Despite my plans to be on my way by mid-afternoon, after he took me and the canoers (known as Kassidy, Ricky, and Noah) to the “Field of Dreams” site about 30 miles outside of Dubuque, I asked if it would be alright if I stayed just one more day.

IMG_0018
From left, Jack, Kassidy, me, Ricky, and Noah.

That afternoon, Kassidy, being another beer snob, and I hit up another brewery. After a few pints over philosophical discussion, we were asked to join the rest of the group at the home of another of Jack’s friends that overlooked the whole river-side of the city; which we had to take the world’s steepest, shortest trolley to get to. We ate Havarti cheese and drank IPAs, then all went for a tour of Eagles Point Park while Jack narrated the city’s history to us after passing each landmark.

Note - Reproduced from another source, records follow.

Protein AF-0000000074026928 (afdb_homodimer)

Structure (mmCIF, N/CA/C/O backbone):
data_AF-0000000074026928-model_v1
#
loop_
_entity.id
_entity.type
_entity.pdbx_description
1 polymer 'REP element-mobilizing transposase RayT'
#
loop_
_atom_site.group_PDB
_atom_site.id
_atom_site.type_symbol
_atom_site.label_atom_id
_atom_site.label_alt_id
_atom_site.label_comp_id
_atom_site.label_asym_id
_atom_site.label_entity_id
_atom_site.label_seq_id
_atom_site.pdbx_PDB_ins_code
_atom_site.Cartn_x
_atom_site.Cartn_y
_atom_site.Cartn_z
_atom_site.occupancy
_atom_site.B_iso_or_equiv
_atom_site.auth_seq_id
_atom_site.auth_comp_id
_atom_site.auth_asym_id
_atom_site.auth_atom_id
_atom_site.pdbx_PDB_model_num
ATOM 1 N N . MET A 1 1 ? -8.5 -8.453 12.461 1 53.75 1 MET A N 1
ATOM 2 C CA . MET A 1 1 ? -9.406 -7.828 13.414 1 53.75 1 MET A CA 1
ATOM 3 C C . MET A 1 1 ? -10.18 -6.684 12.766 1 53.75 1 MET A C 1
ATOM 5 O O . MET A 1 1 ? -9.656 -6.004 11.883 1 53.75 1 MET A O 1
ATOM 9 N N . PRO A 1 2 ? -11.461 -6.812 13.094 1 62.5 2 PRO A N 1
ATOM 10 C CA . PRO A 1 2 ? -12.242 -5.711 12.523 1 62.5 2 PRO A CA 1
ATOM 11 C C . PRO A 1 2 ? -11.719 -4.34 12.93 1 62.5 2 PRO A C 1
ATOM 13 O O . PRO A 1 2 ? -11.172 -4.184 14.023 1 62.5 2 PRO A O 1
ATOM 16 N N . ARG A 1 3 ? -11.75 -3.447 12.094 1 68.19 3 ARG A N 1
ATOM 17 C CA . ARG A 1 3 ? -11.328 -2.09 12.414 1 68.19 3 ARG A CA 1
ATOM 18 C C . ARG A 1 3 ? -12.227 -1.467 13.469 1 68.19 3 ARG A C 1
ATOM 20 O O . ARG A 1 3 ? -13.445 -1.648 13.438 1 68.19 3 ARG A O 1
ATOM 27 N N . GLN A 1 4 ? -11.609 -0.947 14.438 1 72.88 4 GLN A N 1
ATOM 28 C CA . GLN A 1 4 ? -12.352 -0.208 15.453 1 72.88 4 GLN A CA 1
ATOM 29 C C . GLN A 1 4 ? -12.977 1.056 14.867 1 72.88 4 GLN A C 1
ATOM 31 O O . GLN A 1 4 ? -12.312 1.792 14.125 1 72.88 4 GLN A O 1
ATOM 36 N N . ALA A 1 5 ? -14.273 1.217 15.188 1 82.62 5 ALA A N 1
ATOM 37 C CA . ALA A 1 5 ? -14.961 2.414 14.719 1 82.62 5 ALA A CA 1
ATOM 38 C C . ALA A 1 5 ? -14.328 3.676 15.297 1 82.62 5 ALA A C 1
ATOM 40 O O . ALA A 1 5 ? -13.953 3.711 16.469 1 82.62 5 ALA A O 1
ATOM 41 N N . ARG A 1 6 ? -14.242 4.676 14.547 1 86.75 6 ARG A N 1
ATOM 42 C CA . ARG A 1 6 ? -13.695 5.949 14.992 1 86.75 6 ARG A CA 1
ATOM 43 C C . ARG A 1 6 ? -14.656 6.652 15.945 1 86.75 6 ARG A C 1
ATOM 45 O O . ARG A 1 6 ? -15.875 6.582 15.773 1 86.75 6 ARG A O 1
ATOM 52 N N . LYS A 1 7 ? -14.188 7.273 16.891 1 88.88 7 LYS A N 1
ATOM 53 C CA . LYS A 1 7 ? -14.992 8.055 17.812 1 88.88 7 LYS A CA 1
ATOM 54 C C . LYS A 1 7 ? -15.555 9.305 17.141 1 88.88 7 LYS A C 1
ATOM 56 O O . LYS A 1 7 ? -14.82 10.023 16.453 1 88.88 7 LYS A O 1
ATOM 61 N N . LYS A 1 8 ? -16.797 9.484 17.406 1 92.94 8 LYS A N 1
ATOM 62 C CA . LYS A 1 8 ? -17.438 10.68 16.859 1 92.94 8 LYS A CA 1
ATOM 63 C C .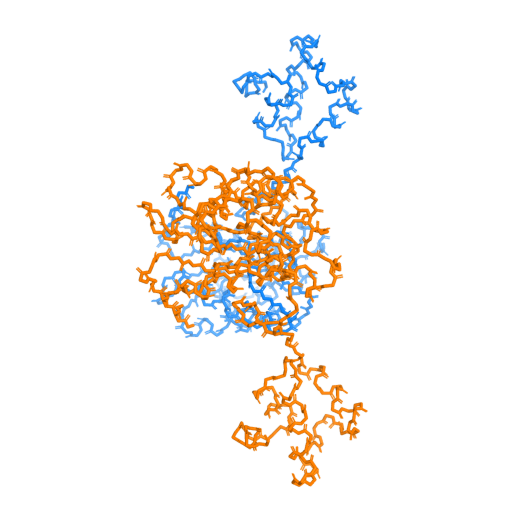 LYS A 1 8 ? -17.297 11.859 17.812 1 92.94 8 LYS A C 1
ATOM 65 O O . LYS A 1 8 ? -17.531 11.719 19.016 1 92.94 8 LYS A O 1
ATOM 70 N N . SER A 1 9 ? -16.984 12.93 17.281 1 95.44 9 SER A N 1
ATOM 71 C CA . SER A 1 9 ? -16.766 14.117 18.094 1 95.44 9 SER A CA 1
ATOM 72 C C . SER A 1 9 ? -18.062 14.867 18.359 1 95.44 9 SER A C 1
ATOM 74 O O . SER A 1 9 ? -18.891 15.008 17.453 1 95.44 9 SER A O 1
ATOM 76 N N . LYS A 1 10 ? -18.234 15.445 19.5 1 95.88 10 LYS A N 1
ATOM 77 C CA . LYS A 1 10 ? -19.375 16.297 19.828 1 95.88 10 LYS A CA 1
ATOM 78 C C . LYS A 1 10 ? -19.234 17.672 19.188 1 95.88 10 LYS A C 1
ATOM 80 O O . LYS A 1 10 ? -20.234 18.281 18.781 1 95.88 10 LYS A O 1
ATOM 85 N N . THR A 1 11 ? -18.031 18.156 19.016 1 96.94 11 THR A N 1
ATOM 86 C CA . THR A 1 11 ? -17.75 19.469 18.453 1 96.94 11 THR A CA 1
ATOM 87 C C . THR A 1 11 ? -17.594 19.406 16.938 1 96.94 11 THR A C 1
ATOM 89 O O . THR A 1 11 ? -17.609 20.438 16.266 1 96.94 11 THR A O 1
ATOM 92 N N . GLY A 1 12 ? -17.391 18.125 16.438 1 97.62 12 GLY A N 1
ATOM 93 C CA . GLY A 1 12 ? -17.125 17.953 15.023 1 97.62 12 GLY A CA 1
ATOM 94 C C . GLY A 1 12 ? -15.695 18.234 14.641 1 97.62 12 GLY A C 1
ATOM 95 O O . GLY A 1 12 ? -15.344 18.219 13.453 1 97.62 12 GLY A O 1
ATOM 96 N N . ILE A 1 13 ? -14.828 18.5 15.617 1 98.56 13 ILE A N 1
ATOM 97 C CA . ILE A 1 13 ? -13.438 18.844 15.344 1 98.56 13 ILE A CA 1
ATOM 98 C C . ILE A 1 13 ? -12.555 17.625 15.586 1 98.56 13 ILE A C 1
ATOM 100 O O . ILE A 1 13 ? -12.719 16.906 16.578 1 98.56 13 ILE A O 1
ATOM 104 N N . TYR A 1 14 ? -11.633 17.359 14.617 1 98.62 14 TYR A N 1
ATOM 105 C CA . TYR A 1 14 ? -10.75 16.203 14.68 1 98.62 14 TYR A CA 1
ATOM 106 C C . TYR A 1 14 ? -9.312 16.594 14.383 1 98.62 14 TYR A C 1
ATOM 108 O O . TYR A 1 14 ? -9.055 17.422 13.508 1 98.62 14 TYR A O 1
ATOM 116 N N . HIS A 1 15 ? -8.391 15.992 15.117 1 98.69 15 HIS A N 1
ATOM 117 C CA . HIS A 1 15 ? -6.996 15.867 14.695 1 98.69 15 HIS A CA 1
ATOM 118 C C . HIS A 1 15 ? -6.789 14.625 13.836 1 98.69 15 HIS A C 1
ATOM 120 O O . HIS A 1 15 ? -7.078 13.508 14.281 1 98.69 15 HIS A O 1
ATOM 126 N N . ILE A 1 16 ? -6.293 14.789 12.641 1 98.44 16 ILE A N 1
ATOM 127 C CA . ILE A 1 16 ? -6.195 13.695 11.688 1 98.44 16 ILE A CA 1
ATOM 128 C C . ILE A 1 16 ? -4.742 13.523 11.25 1 98.44 16 ILE A C 1
ATOM 130 O O . ILE A 1 16 ? -4.035 14.508 11.008 1 98.44 16 ILE A O 1
ATOM 134 N N . ILE A 1 17 ? -4.332 12.258 11.086 1 97.75 17 ILE A N 1
ATOM 135 C CA . ILE A 1 17 ? -3.016 11.945 10.539 1 97.75 17 ILE A CA 1
ATOM 136 C C . ILE A 1 17 ? -3.148 10.914 9.422 1 97.75 17 ILE A C 1
ATOM 138 O O . ILE A 1 17 ? -3.9 9.945 9.555 1 97.75 17 ILE A O 1
ATOM 142 N N . ALA A 1 18 ? -2.568 11.078 8.344 1 97.5 18 ALA A N 1
ATOM 143 C CA . ALA A 1 18 ? -2.414 10.117 7.258 1 97.5 18 ALA A CA 1
ATOM 144 C C . ALA A 1 18 ? -0.941 9.898 6.922 1 97.5 18 ALA A C 1
ATOM 146 O O . ALA A 1 18 ? -0.207 10.859 6.672 1 97.5 18 ALA A O 1
ATOM 147 N N . ARG A 1 19 ? -0.537 8.68 6.91 1 95.69 19 ARG A N 1
ATOM 148 C CA . ARG A 1 19 ? 0.875 8.352 6.734 1 95.69 19 ARG A CA 1
ATOM 149 C C . ARG A 1 19 ? 1.097 7.531 5.469 1 95.69 19 ARG A C 1
ATOM 151 O O . ARG A 1 19 ? 0.26 6.703 5.105 1 95.69 19 ARG A O 1
ATOM 158 N N . GLY A 1 20 ? 2.252 7.758 4.852 1 94.5 20 GLY A N 1
ATOM 159 C CA . GLY A 1 20 ? 2.627 6.969 3.688 1 94.5 20 GLY A CA 1
ATOM 160 C C . GLY A 1 20 ? 2.82 5.496 4 1 94.5 20 GLY A C 1
ATOM 161 O O . GLY A 1 20 ? 3.195 5.141 5.121 1 94.5 20 GLY A O 1
ATOM 162 N N . ASN A 1 21 ? 2.6 4.711 2.994 1 92.62 21 ASN A N 1
ATOM 163 C CA . ASN A 1 21 ? 2.787 3.271 3.121 1 92.62 21 ASN A CA 1
ATOM 164 C C . ASN A 1 21 ? 4.219 2.924 3.52 1 92.62 21 ASN A C 1
ATOM 166 O O . ASN A 1 21 ? 5.172 3.43 2.924 1 92.62 21 ASN A O 1
ATOM 170 N N . ASN A 1 22 ? 4.375 2.104 4.555 1 85.81 22 ASN A N 1
ATOM 171 C CA . ASN A 1 22 ? 5.68 1.673 5.047 1 85.81 22 ASN A CA 1
ATOM 172 C C . ASN A 1 22 ? 6.602 2.861 5.309 1 85.81 22 ASN A C 1
ATOM 174 O O . ASN A 1 22 ? 7.781 2.83 4.949 1 85.81 22 ASN A O 1
ATOM 178 N N . ARG A 1 23 ? 6.035 3.955 5.715 1 82.62 23 ARG A N 1
ATOM 179 C CA . ARG A 1 23 ? 6.734 5.156 6.152 1 82.62 23 ARG A CA 1
ATOM 180 C C . ARG A 1 23 ? 7.441 5.836 4.98 1 82.62 23 ARG A C 1
ATOM 182 O O . ARG A 1 23 ? 8.367 6.625 5.18 1 82.62 23 ARG A O 1
ATOM 189 N N . GLN A 1 24 ? 7.023 5.449 3.844 1 86.38 24 GLN A N 1
ATOM 190 C CA . GLN A 1 24 ? 7.609 6.098 2.676 1 86.38 24 GLN A CA 1
ATOM 191 C C . GLN A 1 24 ? 7.188 7.562 2.592 1 86.38 24 GLN A C 1
ATOM 193 O O . GLN A 1 24 ? 6.109 7.93 3.066 1 86.38 24 GLN A O 1
ATOM 198 N N . ASN A 1 25 ? 8.047 8.344 2 1 89.94 25 ASN A N 1
ATOM 199 C CA . ASN A 1 25 ? 7.695 9.742 1.762 1 89.94 25 ASN A CA 1
ATOM 200 C C . ASN A 1 25 ? 6.484 9.867 0.843 1 89.94 25 ASN A C 1
ATOM 202 O O . ASN A 1 25 ? 6.355 9.117 -0.126 1 89.94 25 ASN A O 1
ATOM 206 N N . ILE A 1 26 ? 5.664 10.766 1.163 1 94.69 26 ILE A N 1
ATOM 207 C CA . ILE A 1 26 ? 4.531 11.031 0.288 1 94.69 26 ILE A CA 1
ATOM 208 C C . ILE A 1 26 ? 4.641 12.445 -0.282 1 94.69 26 ILE A C 1
ATOM 210 O O . ILE A 1 26 ? 3.869 12.828 -1.163 1 94.69 26 ILE A O 1
ATOM 214 N N . PHE A 1 27 ? 5.594 13.242 0.241 1 94.88 27 PHE A N 1
ATOM 215 C CA . PHE A 1 27 ? 5.977 14.539 -0.302 1 94.88 27 PHE A CA 1
ATOM 216 C C . PHE A 1 27 ? 7.453 14.555 -0.683 1 94.88 27 PHE A C 1
ATOM 218 O O . PHE A 1 27 ? 8.32 14.703 0.18 1 94.88 27 PHE A O 1
ATOM 225 N N . GLU A 1 28 ? 7.742 14.477 -1.962 1 87.94 28 GLU A N 1
ATOM 226 C CA . GLU A 1 28 ? 9.117 14.391 -2.447 1 87.94 28 GLU A CA 1
ATOM 227 C C . GLU A 1 28 ? 9.672 15.766 -2.789 1 87.94 28 GLU A C 1
ATOM 229 O O . GLU A 1 28 ? 10.883 15.992 -2.705 1 87.94 28 GLU A O 1
ATOM 234 N N . ASP A 1 29 ? 8.773 16.609 -3.229 1 87.06 29 ASP A N 1
ATOM 235 C CA . ASP A 1 29 ? 9.203 17.969 -3.564 1 87.06 29 ASP A CA 1
ATOM 236 C C . ASP A 1 29 ? 8.094 18.984 -3.305 1 87.06 29 ASP A C 1
ATOM 238 O O . ASP A 1 29 ? 7.027 18.625 -2.797 1 87.06 29 ASP A O 1
ATOM 242 N N . ASP A 1 30 ? 8.344 20.219 -3.615 1 94 30 ASP A N 1
ATOM 243 C CA . ASP A 1 30 ? 7.426 21.312 -3.287 1 94 30 ASP A CA 1
ATOM 244 C C . ASP A 1 30 ? 6.113 21.172 -4.051 1 94 30 ASP A C 1
ATOM 246 O O . ASP A 1 30 ? 5.051 21.531 -3.543 1 94 30 ASP A O 1
ATOM 250 N N . GLU A 1 31 ? 6.199 20.672 -5.199 1 94.94 31 GLU A N 1
ATOM 251 C CA . GLU A 1 31 ? 5 20.516 -6.016 1 94.94 31 GLU A CA 1
ATOM 252 C C . GLU A 1 31 ? 3.992 19.578 -5.348 1 94.94 31 GLU A C 1
ATOM 254 O O . GLU A 1 31 ? 2.783 19.797 -5.445 1 94.94 31 GLU A O 1
ATOM 259 N N . ASP A 1 32 ? 4.52 18.547 -4.723 1 95.69 32 ASP A N 1
ATOM 260 C CA . ASP A 1 32 ? 3.652 17.625 -4.008 1 95.69 32 ASP A CA 1
ATOM 261 C C . ASP A 1 32 ? 2.883 18.328 -2.898 1 95.69 32 ASP A C 1
ATOM 263 O O . ASP A 1 32 ? 1.675 18.125 -2.746 1 95.69 32 ASP A O 1
ATOM 267 N N . CYS A 1 33 ? 3.602 19.156 -2.18 1 97.62 33 CYS A N 1
ATOM 268 C CA . CYS A 1 33 ? 2.998 19.891 -1.08 1 97.62 33 CYS A CA 1
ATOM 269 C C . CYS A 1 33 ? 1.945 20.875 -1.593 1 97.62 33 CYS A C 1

Once back to his place, we enjoyed some curried chicken and vegetables, with spiced rum baked peaches and ice cream for dessert.

I did in fact leave the next day, despite the warm hospitality shown to me by Dubuque’s favorite son. I had to, for there were more people to meet as my adventure carried forward. I still had to meet Dustin in Davenport, and the owners of the hidden Odessa Grill, Dan, Steph, Brian, and Kris. And who could forget Laura and Jeff, who I sat next to at the Potosi Brewery. Turns out Laura is both an alumni of the University of Minnesota as well as the Blandin Community Leadership Program, as am I. Or the caretaker of the bike trail outside Welch, Minnesota, who shared his donut with me as I struck camp. There’s a story with each of them, and many more people to list, but the only way to truly know them all is to live the journey yourself. Some stories will just have to be for me.